* ACTIVITY
Within the records below, reproduce without change the lines from the line that has "ATOM 62 O O" through the line that has "ATOM 105 O O", and only those.

(Stored items)
○ ○ ○ ○ ○
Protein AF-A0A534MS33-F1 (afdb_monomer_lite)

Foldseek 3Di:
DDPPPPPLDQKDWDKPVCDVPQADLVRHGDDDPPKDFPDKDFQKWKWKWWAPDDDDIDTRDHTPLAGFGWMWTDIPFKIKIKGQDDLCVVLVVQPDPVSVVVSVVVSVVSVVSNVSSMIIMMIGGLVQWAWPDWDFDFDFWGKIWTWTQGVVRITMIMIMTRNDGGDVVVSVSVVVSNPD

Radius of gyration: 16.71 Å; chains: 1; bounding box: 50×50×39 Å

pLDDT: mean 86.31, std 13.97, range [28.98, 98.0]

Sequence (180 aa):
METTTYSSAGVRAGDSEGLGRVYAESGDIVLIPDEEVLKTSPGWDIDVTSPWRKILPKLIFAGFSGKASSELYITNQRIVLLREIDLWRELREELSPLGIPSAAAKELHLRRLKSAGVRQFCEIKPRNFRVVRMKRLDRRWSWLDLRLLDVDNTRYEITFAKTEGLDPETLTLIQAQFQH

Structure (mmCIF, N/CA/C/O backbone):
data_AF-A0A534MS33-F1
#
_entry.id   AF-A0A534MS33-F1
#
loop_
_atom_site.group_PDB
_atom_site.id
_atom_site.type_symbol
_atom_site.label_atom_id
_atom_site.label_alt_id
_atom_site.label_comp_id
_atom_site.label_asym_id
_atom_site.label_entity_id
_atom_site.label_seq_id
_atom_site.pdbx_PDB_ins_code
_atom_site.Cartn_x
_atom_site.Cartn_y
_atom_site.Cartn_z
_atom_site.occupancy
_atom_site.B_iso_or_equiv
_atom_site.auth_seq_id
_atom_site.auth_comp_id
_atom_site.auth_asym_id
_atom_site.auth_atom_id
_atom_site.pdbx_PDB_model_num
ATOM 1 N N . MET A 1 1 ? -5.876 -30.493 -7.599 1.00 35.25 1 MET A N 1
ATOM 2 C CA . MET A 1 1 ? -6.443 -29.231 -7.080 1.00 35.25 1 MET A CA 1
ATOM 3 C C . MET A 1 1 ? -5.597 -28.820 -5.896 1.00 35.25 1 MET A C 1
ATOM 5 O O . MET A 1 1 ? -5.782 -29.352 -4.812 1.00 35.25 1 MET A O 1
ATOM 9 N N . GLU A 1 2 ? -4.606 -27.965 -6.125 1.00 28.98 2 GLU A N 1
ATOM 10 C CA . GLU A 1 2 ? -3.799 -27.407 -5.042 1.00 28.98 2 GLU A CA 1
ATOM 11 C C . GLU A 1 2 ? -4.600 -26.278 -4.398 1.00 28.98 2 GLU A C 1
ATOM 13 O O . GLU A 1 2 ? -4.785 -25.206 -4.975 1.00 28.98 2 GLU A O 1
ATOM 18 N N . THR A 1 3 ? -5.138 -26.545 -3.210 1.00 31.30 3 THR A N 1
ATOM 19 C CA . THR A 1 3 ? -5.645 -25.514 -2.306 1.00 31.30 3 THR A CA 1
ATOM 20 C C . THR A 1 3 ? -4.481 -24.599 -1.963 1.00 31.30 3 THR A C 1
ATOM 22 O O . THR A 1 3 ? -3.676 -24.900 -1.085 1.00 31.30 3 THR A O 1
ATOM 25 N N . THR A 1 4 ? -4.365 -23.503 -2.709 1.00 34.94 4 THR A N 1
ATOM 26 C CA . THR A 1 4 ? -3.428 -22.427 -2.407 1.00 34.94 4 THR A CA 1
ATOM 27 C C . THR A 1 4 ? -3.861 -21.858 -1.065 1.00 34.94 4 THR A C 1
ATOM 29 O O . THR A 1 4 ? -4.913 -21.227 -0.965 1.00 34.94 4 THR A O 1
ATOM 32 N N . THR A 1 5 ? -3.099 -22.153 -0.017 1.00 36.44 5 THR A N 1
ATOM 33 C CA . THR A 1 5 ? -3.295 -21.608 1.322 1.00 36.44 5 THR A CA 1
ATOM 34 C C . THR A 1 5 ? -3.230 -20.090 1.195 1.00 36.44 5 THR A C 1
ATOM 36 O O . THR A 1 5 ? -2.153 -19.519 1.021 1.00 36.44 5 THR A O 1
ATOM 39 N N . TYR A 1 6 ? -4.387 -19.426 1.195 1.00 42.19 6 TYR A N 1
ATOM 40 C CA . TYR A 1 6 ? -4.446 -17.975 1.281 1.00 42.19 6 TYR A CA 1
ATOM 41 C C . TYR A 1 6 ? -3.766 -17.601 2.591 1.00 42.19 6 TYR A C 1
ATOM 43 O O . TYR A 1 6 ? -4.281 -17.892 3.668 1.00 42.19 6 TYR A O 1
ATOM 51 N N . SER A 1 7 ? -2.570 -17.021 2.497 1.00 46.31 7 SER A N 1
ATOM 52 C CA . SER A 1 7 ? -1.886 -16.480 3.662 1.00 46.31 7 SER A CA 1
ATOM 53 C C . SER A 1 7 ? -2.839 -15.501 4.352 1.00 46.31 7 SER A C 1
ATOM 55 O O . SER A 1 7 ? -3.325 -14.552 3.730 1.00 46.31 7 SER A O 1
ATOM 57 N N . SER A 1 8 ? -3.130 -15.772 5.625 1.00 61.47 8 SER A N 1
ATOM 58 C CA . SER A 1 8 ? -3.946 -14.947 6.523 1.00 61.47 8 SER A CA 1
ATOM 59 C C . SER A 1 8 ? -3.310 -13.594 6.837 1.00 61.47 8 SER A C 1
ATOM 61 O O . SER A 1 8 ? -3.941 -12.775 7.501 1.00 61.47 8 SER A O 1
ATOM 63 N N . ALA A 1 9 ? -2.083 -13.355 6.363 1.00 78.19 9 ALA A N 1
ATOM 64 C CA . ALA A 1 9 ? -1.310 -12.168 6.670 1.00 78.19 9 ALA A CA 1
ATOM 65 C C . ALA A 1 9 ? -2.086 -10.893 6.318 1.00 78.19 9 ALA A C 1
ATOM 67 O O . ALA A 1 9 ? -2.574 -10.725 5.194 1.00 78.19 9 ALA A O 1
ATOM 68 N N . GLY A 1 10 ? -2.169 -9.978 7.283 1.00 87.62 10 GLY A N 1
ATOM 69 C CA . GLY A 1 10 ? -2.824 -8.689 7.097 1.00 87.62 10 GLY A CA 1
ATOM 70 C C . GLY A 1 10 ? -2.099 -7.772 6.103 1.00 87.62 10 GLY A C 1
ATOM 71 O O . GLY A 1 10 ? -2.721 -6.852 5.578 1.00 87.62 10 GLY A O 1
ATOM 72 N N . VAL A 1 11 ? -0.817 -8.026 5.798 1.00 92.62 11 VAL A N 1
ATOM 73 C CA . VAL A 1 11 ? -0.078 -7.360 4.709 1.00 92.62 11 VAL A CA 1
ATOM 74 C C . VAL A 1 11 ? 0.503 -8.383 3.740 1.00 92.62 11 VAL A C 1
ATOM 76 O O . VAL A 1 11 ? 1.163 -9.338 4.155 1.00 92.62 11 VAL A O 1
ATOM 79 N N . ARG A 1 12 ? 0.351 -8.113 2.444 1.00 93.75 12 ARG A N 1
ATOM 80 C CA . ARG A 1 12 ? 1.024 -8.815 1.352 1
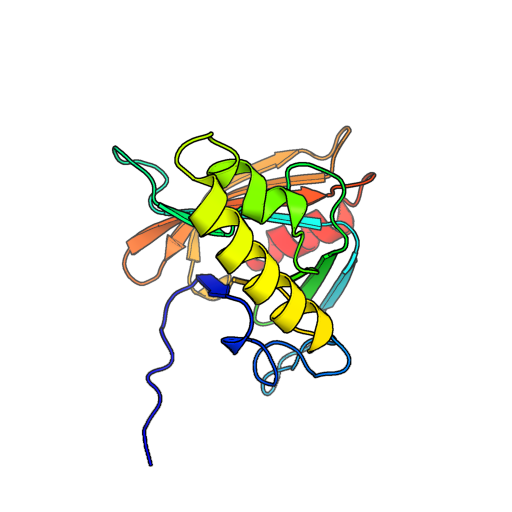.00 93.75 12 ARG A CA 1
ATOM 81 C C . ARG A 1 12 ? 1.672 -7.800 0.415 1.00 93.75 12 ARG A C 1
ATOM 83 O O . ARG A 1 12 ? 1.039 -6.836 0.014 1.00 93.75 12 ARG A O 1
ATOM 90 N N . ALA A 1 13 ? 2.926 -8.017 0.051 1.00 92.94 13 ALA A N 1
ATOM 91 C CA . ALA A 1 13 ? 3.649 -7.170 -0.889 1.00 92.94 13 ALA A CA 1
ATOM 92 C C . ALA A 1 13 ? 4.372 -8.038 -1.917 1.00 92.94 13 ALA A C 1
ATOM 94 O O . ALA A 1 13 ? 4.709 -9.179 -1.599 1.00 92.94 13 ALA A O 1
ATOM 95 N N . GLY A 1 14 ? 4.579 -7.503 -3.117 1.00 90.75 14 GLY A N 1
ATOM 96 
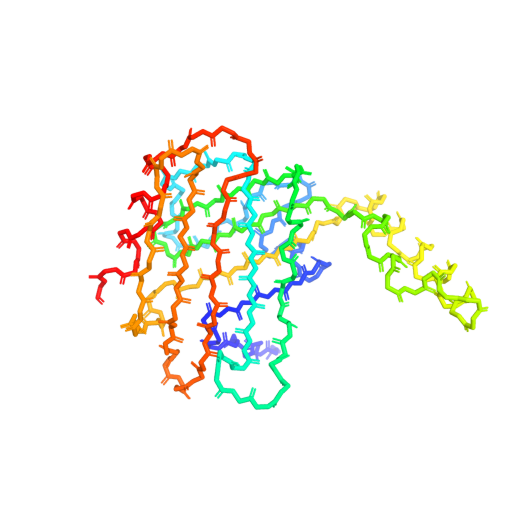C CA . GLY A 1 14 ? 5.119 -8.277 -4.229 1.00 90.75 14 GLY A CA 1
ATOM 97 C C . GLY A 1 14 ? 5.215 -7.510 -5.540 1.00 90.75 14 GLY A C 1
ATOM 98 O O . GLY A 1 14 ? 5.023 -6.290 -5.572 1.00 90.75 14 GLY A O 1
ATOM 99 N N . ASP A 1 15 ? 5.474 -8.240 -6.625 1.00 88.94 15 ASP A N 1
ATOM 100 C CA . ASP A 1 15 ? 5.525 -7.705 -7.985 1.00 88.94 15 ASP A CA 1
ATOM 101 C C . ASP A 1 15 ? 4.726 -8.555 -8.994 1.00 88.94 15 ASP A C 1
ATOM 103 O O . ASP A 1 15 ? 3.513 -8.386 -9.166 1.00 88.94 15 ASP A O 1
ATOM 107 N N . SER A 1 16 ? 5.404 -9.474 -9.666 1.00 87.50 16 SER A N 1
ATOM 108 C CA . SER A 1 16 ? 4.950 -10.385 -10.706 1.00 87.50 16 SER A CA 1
○ ○ ○ ○ ○
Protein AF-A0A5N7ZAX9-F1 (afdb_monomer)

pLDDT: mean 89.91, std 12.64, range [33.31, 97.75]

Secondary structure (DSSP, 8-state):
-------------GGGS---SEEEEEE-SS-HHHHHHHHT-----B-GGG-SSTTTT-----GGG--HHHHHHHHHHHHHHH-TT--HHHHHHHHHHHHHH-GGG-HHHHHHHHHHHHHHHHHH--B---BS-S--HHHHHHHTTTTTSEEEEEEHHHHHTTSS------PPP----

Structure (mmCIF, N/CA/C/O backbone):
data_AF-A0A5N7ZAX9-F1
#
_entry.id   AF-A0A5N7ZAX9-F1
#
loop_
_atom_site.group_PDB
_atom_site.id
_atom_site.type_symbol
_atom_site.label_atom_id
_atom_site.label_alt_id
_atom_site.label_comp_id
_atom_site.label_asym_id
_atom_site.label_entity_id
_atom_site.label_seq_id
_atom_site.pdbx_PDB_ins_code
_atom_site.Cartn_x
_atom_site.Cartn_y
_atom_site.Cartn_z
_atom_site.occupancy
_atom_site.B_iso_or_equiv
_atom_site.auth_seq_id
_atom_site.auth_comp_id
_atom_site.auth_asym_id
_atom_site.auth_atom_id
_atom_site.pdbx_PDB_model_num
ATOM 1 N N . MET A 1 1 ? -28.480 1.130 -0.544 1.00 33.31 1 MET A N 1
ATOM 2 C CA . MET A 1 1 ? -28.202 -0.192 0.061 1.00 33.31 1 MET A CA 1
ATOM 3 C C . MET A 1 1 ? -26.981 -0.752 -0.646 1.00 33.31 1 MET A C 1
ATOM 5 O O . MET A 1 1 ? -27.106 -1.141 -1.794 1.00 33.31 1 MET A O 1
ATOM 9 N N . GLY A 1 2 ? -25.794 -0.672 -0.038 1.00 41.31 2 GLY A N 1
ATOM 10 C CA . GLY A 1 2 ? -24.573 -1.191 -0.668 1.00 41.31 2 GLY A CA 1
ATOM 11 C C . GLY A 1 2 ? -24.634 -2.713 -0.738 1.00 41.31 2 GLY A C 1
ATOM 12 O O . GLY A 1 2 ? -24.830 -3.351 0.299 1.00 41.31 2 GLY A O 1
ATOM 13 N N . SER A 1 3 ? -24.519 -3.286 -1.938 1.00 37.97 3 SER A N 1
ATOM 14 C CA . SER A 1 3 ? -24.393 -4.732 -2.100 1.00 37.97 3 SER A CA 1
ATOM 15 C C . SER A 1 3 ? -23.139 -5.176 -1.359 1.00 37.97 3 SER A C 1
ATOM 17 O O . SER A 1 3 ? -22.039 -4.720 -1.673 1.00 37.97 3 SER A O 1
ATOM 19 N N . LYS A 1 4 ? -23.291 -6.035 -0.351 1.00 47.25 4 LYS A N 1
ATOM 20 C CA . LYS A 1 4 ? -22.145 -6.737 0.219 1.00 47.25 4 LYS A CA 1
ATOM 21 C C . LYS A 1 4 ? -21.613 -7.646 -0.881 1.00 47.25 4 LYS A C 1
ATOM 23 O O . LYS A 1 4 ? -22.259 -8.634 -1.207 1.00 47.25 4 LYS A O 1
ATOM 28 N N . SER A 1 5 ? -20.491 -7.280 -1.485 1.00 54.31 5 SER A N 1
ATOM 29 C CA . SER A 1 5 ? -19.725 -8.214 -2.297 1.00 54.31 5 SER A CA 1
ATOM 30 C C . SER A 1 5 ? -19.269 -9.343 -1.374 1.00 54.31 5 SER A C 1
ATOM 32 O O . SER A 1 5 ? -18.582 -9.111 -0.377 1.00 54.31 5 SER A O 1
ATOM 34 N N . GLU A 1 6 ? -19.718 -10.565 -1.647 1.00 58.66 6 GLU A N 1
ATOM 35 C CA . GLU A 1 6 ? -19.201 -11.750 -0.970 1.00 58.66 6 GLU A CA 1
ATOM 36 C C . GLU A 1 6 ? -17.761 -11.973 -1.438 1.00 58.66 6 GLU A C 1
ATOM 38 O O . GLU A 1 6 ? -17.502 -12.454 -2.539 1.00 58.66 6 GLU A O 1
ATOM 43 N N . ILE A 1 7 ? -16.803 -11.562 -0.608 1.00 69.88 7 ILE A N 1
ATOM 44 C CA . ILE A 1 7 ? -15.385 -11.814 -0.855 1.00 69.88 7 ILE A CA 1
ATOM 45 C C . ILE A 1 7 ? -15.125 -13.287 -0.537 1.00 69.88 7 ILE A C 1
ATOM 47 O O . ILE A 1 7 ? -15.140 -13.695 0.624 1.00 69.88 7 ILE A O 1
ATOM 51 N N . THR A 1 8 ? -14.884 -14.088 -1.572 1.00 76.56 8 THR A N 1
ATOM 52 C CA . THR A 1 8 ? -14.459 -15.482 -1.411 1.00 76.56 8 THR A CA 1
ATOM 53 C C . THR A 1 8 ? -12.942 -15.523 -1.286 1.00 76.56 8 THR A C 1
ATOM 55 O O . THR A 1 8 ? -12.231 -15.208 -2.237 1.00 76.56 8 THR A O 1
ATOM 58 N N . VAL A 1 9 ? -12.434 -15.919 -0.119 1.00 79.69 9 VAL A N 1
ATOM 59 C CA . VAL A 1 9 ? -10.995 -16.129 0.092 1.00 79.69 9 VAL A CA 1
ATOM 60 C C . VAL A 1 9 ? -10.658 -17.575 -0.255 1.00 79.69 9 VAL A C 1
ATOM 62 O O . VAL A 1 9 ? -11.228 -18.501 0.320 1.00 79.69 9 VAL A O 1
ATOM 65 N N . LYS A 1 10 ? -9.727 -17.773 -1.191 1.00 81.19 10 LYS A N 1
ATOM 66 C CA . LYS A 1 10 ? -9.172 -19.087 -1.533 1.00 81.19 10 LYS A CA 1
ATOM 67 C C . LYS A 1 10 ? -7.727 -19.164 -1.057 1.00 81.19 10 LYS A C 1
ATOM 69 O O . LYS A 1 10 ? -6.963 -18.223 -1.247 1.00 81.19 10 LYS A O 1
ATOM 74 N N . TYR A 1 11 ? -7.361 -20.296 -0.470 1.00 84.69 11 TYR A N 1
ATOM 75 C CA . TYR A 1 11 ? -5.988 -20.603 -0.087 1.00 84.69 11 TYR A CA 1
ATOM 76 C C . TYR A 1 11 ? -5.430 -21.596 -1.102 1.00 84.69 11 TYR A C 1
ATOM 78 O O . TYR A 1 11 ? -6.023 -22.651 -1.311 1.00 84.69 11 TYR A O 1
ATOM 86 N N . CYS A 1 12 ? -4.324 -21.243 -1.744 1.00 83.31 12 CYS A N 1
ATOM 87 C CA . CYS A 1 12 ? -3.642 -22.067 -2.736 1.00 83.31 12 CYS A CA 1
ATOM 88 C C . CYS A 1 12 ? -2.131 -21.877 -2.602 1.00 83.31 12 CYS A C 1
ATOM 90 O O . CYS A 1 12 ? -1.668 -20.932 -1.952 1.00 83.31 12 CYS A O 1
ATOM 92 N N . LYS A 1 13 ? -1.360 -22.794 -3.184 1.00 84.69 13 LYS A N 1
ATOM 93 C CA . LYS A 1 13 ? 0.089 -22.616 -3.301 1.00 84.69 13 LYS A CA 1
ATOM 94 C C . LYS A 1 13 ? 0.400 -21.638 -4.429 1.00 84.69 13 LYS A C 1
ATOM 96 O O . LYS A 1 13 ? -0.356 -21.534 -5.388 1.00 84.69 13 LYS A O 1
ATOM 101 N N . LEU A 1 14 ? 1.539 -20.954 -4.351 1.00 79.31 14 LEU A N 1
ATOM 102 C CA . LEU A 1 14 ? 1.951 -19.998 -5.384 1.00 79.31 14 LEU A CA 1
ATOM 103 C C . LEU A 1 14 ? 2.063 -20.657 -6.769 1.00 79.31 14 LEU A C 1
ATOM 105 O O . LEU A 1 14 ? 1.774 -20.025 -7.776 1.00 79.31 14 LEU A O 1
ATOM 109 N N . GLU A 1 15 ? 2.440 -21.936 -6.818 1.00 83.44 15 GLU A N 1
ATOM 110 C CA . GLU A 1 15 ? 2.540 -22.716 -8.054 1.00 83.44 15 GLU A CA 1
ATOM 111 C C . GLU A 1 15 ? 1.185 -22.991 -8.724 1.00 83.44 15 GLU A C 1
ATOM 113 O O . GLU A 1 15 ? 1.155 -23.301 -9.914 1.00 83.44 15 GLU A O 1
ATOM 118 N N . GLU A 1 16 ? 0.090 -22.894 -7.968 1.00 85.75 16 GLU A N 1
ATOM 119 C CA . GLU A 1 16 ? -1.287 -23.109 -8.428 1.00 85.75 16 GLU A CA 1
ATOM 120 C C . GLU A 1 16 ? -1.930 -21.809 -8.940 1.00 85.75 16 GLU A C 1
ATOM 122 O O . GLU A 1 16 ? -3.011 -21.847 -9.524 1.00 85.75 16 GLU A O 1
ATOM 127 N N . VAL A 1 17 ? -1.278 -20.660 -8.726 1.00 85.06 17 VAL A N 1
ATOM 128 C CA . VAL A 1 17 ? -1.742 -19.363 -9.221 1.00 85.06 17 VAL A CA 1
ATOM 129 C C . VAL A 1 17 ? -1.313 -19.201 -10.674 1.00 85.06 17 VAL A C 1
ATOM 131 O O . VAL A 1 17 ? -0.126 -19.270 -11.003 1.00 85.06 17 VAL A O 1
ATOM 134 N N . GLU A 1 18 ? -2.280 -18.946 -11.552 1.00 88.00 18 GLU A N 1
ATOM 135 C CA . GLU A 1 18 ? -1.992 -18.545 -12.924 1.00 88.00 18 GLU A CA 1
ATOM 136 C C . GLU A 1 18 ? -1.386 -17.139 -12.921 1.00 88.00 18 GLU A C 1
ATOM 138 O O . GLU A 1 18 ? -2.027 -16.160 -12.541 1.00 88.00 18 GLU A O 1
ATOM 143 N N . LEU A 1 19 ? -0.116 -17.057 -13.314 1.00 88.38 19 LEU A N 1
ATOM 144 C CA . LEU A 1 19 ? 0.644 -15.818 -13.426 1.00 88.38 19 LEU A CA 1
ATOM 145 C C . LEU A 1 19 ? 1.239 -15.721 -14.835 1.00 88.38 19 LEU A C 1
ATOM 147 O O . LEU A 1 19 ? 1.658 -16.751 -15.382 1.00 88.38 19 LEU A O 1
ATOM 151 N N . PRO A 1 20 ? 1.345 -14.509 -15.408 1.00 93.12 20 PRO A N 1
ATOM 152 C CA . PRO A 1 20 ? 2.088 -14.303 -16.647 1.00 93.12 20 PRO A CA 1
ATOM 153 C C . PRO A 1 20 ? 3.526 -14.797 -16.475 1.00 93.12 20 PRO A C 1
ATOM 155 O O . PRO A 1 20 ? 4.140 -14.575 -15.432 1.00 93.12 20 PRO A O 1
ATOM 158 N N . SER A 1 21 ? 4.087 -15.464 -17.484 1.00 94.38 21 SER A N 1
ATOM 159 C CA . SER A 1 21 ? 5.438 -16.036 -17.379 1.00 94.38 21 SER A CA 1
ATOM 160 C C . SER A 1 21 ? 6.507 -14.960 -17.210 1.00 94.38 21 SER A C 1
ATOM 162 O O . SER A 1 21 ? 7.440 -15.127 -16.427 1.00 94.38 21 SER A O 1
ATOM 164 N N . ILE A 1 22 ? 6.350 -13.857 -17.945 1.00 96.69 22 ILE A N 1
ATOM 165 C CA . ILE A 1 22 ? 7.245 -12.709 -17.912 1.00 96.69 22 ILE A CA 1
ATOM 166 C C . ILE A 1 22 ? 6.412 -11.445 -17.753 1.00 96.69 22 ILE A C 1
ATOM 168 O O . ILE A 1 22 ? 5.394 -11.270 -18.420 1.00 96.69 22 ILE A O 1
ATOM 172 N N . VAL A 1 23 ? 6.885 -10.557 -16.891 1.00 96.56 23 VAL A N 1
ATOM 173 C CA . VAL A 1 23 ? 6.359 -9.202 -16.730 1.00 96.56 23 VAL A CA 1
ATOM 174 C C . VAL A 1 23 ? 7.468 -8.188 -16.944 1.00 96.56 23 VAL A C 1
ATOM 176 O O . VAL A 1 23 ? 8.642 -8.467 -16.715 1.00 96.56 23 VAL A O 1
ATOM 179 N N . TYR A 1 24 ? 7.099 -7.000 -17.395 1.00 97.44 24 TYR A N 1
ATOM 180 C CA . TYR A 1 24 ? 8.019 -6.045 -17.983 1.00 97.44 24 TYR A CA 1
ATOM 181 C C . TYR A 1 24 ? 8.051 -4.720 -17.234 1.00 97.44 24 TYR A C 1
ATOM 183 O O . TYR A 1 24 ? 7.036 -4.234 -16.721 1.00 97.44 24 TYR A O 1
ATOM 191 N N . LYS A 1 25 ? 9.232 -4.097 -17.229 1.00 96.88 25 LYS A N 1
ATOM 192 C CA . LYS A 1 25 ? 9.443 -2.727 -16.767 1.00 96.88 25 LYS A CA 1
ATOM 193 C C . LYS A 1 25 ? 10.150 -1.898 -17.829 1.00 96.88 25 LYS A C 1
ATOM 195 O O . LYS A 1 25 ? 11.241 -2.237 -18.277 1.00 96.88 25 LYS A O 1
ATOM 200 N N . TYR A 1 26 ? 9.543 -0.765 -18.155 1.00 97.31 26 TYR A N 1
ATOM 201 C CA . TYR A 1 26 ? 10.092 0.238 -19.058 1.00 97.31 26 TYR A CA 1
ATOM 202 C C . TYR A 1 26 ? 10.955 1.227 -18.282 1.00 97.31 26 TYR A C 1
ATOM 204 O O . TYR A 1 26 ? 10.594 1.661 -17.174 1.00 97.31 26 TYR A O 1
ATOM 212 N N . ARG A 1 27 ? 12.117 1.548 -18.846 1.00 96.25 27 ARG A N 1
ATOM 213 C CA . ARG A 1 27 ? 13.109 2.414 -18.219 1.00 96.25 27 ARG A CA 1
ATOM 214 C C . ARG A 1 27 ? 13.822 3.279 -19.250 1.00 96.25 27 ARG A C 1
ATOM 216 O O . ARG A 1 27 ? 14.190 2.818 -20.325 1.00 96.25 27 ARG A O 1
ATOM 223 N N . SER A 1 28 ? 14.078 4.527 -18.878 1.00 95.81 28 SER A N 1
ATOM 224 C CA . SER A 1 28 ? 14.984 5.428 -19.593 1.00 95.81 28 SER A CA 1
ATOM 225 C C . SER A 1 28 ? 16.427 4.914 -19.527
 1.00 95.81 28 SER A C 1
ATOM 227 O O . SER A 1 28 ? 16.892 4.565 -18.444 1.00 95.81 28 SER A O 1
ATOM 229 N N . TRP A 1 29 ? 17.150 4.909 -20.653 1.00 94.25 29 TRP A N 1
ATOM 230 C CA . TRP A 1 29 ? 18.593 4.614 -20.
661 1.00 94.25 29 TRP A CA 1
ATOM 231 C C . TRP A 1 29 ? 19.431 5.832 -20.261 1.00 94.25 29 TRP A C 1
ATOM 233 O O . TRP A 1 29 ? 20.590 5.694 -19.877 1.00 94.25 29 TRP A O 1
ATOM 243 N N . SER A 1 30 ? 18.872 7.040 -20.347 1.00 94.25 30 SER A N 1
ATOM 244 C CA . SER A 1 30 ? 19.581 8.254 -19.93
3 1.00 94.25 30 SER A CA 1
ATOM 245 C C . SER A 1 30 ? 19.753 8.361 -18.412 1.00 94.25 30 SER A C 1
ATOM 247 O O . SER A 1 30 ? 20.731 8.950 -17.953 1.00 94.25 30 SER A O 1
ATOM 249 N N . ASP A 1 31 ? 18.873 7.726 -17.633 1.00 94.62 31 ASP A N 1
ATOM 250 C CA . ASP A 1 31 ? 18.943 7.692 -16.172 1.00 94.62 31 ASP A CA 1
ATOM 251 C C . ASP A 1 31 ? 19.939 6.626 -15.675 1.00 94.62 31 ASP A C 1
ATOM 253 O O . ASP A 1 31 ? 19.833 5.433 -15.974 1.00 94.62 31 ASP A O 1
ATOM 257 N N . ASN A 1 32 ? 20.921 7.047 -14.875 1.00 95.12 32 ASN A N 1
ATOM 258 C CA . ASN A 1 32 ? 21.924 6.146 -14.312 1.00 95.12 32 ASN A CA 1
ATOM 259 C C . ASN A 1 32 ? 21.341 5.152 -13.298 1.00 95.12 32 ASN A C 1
○ ○ ○ ○ ○
* YOUR RESPONSE
ATOM 62 O O . VAL A 1 9 ? -11.228 -18.501 0.320 1.00 79.69 9 VAL A O 1
ATOM 65 N N . LYS A 1 10 ? -9.727 -17.773 -1.191 1.00 81.19 10 LYS A N 1
ATOM 66 C CA . LYS A 1 10 ? -9.172 -19.087 -1.533 1.00 81.19 10 LYS A CA 1
ATOM 67 C C . LYS A 1 10 ? -7.727 -19.164 -1.057 1.00 81.19 10 LYS A C 1
ATOM 69 O O . LYS A 1 10 ? -6.963 -18.223 -1.247 1.00 81.19 10 LYS A O 1
ATOM 74 N N . TYR A 1 11 ? -7.361 -20.296 -0.470 1.00 84.69 11 TYR A N 1
ATOM 75 C CA . TYR A 1 11 ? -5.988 -20.603 -0.087 1.00 84.69 11 TYR A CA 1
ATOM 76 C C . TYR A 1 11 ? -5.430 -21.596 -1.102 1.00 84.69 11 TYR A C 1
ATOM 78 O O . TYR A 1 11 ? -6.023 -22.651 -1.311 1.00 84.69 11 TYR A O 1
ATOM 86 N N . CYS A 1 12 ? -4.324 -21.243 -1.744 1.00 83.31 12 CYS A N 1
ATOM 87 C CA . CYS A 1 12 ? -3.642 -22.067 -2.736 1.00 83.31 12 CYS A CA 1
ATOM 88 C C . CYS A 1 12 ? -2.131 -21.877 -2.602 1.00 83.31 12 CYS A C 1
ATOM 90 O O . CYS A 1 12 ? -1.668 -20.932 -1.952 1.00 83.31 12 CYS A O 1
ATOM 92 N N . LYS A 1 13 ? -1.360 -22.794 -3.184 1.00 84.69 13 LYS A N 1
ATOM 93 C CA . LYS A 1 13 ? 0.089 -22.616 -3.301 1.00 84.69 13 LYS A CA 1
ATOM 94 C C . LYS A 1 13 ? 0.400 -21.638 -4.429 1.00 84.69 13 LYS A C 1
ATOM 96 O O . LYS A 1 13 ? -0.356 -21.534 -5.388 1.00 84.69 13 LYS A O 1
ATOM 101 N N . LEU A 1 14 ? 1.539 -20.954 -4.351 1.00 79.31 14 LEU A N 1
ATOM 102 C CA . LEU A 1 14 ? 1.951 -19.998 -5.384 1.00 79.31 14 LEU A CA 1
ATOM 103 C C . LEU A 1 14 ? 2.063 -20.657 -6.769 1.00 79.31 14 LEU A C 1
ATOM 105 O O . LEU A 1 14 ? 1.774 -20.025 -7.776 1.00 79.31 14 LEU A O 1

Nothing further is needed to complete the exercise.